When you spot the word "range" in a line of the data below, copy that line.
━━━ Information provided
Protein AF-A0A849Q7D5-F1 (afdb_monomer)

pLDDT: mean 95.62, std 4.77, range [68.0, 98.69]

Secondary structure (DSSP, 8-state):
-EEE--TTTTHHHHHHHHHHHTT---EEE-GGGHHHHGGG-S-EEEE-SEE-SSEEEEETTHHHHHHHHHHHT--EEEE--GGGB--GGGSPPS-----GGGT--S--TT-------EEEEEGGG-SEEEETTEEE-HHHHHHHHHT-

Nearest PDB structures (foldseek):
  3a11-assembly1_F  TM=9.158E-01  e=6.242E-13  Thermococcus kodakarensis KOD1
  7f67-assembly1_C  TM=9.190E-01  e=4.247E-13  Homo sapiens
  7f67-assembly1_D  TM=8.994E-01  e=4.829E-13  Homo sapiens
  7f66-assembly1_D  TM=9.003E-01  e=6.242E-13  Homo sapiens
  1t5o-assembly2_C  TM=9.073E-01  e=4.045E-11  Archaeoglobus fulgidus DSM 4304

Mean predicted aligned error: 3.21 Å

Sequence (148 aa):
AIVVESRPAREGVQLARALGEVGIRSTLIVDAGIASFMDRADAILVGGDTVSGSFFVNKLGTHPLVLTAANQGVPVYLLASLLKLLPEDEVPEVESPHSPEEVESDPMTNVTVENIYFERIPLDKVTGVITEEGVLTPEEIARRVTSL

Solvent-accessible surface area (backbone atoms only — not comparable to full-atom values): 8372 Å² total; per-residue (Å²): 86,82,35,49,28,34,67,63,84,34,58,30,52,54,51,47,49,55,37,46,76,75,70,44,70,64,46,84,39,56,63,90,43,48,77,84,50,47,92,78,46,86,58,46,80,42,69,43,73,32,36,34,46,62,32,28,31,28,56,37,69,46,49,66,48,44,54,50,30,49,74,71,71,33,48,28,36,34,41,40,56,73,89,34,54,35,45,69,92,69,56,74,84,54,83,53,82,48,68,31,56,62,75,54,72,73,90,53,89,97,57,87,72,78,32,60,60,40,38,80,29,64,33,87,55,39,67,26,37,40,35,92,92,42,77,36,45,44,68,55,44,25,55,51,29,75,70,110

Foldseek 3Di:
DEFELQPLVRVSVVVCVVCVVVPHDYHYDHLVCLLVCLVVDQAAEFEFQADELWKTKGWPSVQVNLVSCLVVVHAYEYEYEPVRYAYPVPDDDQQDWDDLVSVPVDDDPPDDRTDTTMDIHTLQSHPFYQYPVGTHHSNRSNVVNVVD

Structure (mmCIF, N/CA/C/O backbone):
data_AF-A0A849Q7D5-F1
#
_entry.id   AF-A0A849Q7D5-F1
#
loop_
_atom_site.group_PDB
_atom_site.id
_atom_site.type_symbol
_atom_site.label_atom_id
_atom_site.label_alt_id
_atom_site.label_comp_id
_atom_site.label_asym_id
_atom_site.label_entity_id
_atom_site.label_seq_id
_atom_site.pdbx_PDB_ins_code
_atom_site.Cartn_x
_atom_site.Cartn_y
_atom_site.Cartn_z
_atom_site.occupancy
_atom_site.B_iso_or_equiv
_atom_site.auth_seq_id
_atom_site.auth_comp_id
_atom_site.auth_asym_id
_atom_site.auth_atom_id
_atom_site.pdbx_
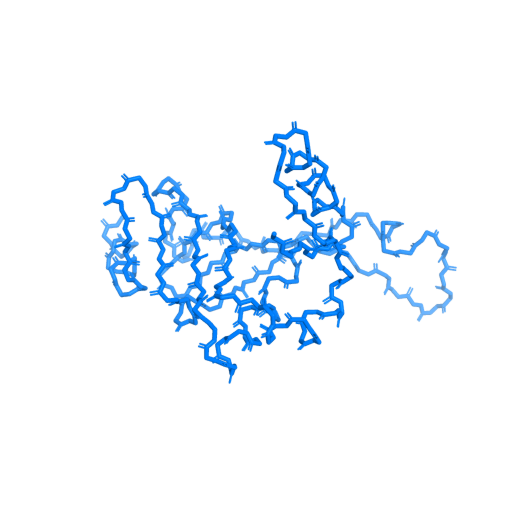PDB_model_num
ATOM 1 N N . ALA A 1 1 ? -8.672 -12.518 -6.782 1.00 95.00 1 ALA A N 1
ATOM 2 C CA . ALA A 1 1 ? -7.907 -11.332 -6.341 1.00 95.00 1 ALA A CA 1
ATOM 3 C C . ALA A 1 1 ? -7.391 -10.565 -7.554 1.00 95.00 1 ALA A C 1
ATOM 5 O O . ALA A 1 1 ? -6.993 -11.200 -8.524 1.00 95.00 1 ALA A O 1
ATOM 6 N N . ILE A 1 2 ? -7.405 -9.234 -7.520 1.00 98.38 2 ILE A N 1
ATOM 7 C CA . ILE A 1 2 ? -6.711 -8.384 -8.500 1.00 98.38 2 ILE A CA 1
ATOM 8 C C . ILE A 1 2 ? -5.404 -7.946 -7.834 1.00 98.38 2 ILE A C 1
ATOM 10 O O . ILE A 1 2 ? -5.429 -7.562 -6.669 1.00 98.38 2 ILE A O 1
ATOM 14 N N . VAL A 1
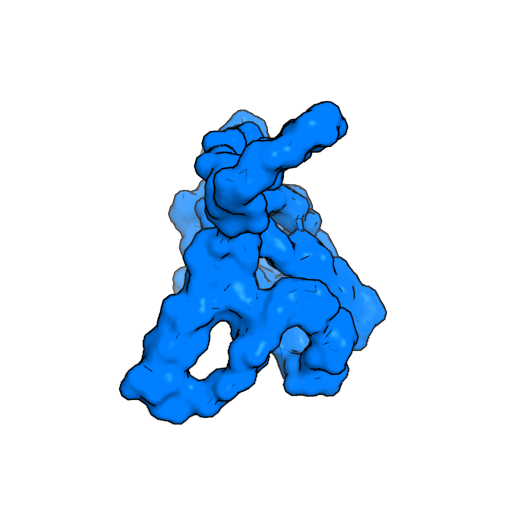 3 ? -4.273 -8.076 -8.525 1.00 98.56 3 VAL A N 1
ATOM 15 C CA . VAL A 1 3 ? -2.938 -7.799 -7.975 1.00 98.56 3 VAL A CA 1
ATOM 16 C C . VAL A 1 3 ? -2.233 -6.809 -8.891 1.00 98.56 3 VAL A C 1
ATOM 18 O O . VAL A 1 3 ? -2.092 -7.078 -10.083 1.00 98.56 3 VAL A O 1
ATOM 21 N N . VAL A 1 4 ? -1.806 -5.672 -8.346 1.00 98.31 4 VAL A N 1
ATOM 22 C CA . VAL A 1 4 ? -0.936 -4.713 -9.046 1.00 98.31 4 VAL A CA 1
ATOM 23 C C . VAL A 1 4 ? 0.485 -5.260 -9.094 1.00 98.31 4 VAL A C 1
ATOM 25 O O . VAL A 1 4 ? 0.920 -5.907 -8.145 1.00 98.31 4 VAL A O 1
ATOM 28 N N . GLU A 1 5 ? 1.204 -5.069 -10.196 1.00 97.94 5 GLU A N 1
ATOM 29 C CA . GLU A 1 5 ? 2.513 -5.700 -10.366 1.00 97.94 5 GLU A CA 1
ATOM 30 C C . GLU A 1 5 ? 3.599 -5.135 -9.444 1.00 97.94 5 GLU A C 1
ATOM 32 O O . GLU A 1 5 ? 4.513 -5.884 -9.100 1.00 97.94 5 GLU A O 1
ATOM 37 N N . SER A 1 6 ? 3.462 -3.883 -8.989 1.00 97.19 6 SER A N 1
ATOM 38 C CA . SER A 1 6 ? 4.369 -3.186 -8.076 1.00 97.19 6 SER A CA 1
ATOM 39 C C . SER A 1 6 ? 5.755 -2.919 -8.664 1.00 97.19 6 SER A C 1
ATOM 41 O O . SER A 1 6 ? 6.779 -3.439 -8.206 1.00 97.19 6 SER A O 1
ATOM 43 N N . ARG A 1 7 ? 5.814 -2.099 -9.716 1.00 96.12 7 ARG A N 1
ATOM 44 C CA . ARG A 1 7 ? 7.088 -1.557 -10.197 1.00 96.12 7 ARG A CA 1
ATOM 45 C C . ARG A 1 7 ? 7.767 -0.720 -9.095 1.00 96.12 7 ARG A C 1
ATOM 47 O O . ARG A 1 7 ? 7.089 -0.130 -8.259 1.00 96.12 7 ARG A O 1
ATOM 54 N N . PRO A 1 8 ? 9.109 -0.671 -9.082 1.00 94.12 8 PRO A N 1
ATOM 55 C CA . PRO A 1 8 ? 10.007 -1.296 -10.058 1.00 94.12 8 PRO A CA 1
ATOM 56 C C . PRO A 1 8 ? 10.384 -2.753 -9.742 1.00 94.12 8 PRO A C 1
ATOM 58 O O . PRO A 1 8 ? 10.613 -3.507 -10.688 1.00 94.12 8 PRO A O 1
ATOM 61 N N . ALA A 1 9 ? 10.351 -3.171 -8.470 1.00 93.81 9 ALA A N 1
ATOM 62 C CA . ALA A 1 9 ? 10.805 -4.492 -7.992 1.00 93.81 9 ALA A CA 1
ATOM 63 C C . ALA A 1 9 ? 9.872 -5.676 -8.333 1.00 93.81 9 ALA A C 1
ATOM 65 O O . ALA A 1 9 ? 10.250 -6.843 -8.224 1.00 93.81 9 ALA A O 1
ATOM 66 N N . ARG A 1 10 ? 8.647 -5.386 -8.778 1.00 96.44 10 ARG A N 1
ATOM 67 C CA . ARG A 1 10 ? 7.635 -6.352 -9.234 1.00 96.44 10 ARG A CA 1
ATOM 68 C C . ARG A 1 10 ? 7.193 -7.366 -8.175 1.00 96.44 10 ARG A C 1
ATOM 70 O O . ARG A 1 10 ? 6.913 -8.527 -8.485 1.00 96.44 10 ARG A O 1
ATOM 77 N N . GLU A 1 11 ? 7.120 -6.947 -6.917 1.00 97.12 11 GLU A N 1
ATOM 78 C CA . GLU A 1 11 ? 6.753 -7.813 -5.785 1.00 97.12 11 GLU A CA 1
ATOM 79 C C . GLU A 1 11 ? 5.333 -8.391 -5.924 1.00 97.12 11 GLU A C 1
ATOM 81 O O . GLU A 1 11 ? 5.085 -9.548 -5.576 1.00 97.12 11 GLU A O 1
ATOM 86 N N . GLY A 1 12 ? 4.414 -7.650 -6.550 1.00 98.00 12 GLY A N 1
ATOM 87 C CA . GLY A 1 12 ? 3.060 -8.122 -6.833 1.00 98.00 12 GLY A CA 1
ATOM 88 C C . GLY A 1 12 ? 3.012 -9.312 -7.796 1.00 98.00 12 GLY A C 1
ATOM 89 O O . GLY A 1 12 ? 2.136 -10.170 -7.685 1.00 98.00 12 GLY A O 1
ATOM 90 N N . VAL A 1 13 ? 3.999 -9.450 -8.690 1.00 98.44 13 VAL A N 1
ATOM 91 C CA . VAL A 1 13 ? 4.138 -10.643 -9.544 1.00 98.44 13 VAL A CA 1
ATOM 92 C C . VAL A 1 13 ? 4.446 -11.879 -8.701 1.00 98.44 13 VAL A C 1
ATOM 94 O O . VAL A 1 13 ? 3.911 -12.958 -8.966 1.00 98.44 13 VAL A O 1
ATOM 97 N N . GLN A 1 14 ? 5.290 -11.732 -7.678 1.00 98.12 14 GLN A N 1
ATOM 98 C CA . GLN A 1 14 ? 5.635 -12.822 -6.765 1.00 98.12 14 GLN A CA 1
━━━━━━
━━━ Information provided
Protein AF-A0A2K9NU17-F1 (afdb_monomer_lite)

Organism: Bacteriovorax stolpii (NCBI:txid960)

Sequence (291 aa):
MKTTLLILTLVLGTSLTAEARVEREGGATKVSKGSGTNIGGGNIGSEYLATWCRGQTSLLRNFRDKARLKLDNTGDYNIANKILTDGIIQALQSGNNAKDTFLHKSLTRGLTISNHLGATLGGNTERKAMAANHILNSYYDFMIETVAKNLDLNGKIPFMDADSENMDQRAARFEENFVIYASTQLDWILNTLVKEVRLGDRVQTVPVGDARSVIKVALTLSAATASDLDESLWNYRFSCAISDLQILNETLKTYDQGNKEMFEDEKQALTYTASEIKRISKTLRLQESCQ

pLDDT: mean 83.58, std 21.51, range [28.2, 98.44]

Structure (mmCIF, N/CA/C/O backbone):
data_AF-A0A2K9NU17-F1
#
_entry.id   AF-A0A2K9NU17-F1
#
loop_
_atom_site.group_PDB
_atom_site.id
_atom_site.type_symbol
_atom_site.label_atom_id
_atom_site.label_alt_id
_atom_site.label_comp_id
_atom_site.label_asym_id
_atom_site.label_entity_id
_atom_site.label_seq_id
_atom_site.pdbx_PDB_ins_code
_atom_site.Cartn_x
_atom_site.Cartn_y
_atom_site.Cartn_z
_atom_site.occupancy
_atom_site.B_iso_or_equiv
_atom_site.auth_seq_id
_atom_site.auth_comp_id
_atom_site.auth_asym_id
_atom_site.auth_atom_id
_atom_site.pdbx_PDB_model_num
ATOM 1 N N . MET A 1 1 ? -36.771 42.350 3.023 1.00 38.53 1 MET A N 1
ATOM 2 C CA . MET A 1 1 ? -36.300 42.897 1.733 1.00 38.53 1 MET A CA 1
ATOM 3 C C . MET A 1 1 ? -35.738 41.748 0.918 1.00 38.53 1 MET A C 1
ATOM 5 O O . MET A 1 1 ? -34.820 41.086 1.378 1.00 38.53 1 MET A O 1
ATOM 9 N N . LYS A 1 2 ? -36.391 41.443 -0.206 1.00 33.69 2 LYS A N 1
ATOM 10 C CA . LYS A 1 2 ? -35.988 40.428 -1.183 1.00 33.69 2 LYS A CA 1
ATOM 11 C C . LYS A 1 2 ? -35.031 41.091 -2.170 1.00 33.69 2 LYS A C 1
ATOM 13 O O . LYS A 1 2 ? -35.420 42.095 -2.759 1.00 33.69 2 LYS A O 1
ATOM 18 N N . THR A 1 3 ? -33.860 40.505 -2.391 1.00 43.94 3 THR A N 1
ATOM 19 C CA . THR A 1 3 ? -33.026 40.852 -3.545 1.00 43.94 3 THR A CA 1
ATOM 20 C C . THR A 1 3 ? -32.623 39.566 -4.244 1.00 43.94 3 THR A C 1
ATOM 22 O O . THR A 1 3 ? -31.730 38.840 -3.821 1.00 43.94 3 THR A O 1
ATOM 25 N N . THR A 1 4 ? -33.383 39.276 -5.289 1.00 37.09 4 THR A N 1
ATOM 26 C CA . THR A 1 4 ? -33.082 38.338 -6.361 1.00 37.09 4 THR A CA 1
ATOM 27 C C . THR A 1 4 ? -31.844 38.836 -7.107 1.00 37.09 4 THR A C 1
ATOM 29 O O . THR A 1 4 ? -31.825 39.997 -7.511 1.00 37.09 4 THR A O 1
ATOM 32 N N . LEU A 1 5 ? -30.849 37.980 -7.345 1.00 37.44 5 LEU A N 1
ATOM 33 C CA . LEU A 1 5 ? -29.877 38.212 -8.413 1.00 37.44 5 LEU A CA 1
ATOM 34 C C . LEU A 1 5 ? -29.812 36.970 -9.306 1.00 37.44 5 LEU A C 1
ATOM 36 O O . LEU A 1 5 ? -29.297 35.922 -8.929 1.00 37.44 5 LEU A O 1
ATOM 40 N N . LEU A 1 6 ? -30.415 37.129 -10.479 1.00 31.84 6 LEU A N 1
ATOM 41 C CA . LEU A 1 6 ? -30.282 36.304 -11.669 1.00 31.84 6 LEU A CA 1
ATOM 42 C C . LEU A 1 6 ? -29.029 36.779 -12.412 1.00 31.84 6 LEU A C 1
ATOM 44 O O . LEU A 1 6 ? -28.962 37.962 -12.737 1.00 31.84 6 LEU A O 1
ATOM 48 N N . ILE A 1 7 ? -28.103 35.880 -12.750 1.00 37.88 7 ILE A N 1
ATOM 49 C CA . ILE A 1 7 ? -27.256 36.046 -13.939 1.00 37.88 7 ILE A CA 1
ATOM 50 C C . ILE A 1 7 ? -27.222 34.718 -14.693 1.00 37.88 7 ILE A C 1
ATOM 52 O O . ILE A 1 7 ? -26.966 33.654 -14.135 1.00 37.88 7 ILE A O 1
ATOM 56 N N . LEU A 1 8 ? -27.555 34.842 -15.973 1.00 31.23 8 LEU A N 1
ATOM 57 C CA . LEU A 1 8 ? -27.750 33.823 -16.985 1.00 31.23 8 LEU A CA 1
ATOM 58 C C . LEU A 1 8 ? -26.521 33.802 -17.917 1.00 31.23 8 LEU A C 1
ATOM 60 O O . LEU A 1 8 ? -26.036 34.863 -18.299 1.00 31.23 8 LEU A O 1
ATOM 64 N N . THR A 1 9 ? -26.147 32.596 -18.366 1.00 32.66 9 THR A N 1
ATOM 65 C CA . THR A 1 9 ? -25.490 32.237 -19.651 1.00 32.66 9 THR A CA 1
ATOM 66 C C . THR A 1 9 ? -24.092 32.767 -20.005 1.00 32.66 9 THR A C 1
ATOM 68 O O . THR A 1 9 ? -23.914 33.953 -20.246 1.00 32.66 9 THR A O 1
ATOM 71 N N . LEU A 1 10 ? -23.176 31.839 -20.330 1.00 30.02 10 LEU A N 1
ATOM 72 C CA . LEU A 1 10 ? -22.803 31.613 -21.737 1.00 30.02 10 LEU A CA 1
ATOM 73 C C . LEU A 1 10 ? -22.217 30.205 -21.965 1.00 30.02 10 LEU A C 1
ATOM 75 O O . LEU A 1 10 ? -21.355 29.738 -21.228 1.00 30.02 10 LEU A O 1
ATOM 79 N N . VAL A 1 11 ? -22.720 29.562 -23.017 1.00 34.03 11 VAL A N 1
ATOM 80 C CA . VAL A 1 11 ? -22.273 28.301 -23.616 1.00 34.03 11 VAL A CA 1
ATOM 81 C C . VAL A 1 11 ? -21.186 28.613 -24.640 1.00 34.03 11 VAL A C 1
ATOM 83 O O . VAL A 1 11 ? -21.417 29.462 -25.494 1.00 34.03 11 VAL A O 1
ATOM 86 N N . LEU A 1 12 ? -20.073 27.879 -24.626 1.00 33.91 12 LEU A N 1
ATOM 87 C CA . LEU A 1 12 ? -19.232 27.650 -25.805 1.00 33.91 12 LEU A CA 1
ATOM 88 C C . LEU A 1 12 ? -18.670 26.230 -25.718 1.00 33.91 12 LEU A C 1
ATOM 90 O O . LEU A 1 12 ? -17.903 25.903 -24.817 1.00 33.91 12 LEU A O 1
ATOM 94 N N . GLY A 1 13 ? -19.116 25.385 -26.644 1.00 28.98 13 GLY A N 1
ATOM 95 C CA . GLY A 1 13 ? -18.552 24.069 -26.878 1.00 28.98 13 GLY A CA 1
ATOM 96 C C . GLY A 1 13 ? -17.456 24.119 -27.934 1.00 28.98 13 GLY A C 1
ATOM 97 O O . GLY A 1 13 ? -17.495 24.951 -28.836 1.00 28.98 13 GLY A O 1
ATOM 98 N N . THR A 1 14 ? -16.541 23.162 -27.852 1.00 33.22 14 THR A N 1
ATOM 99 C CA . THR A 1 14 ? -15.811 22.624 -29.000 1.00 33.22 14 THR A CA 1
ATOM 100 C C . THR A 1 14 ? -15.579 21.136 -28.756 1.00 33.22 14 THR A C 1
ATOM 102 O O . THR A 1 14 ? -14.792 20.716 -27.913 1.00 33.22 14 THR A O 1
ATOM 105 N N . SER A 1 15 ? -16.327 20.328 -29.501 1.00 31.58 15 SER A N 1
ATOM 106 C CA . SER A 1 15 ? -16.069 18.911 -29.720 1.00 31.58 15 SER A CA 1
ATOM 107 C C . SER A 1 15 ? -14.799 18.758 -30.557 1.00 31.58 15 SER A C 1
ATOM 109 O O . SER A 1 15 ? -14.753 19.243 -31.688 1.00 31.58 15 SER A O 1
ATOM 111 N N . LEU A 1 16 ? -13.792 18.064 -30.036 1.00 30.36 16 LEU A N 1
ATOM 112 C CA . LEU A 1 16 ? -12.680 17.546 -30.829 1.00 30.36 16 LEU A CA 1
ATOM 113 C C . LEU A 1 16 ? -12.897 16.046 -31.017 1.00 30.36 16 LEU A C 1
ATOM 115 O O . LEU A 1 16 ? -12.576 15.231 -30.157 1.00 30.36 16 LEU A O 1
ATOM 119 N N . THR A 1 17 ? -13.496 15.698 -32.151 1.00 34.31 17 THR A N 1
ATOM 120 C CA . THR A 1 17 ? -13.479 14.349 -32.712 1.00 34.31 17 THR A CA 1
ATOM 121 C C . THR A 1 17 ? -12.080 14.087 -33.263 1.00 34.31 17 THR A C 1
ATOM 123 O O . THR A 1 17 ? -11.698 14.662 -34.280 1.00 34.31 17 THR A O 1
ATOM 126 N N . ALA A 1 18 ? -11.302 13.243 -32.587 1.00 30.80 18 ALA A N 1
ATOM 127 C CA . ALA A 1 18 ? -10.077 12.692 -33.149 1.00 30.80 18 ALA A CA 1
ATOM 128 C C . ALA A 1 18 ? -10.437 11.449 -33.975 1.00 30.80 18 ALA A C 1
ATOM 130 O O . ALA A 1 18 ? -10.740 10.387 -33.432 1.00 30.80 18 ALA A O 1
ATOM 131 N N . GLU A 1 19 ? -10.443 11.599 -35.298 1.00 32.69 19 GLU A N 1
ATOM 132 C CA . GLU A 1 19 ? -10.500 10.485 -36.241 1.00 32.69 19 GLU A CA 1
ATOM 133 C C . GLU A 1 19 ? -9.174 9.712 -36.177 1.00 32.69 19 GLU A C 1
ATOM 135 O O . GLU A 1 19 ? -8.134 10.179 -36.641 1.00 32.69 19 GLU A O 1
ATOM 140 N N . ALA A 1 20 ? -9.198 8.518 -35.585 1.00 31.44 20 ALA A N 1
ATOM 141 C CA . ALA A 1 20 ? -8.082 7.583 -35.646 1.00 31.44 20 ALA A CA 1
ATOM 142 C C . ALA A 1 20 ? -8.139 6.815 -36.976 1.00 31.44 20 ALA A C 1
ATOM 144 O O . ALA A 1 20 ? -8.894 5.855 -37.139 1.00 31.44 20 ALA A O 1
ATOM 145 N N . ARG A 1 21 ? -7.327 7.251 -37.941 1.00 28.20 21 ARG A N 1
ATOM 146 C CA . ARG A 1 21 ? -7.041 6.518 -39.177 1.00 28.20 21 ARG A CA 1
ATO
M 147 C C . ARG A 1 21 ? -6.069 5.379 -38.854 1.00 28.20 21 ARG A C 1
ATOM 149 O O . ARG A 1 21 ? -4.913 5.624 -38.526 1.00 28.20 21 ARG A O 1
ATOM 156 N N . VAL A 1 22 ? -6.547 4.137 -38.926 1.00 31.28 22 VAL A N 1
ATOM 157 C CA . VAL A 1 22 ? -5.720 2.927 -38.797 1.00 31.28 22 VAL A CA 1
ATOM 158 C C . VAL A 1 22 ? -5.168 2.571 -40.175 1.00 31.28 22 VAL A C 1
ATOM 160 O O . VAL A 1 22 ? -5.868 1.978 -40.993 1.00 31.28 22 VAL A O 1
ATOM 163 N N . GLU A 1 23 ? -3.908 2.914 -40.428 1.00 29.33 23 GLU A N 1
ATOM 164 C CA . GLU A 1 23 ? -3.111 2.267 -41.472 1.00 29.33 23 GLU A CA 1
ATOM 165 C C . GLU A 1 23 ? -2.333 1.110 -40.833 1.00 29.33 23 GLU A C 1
━━━━━━
Exercise output:
pLDDT: mean 95.62, std 4.77, range [68.0, 98.69]
pLDDT: mean 83.58, std 21.51, range [28.2, 98.44]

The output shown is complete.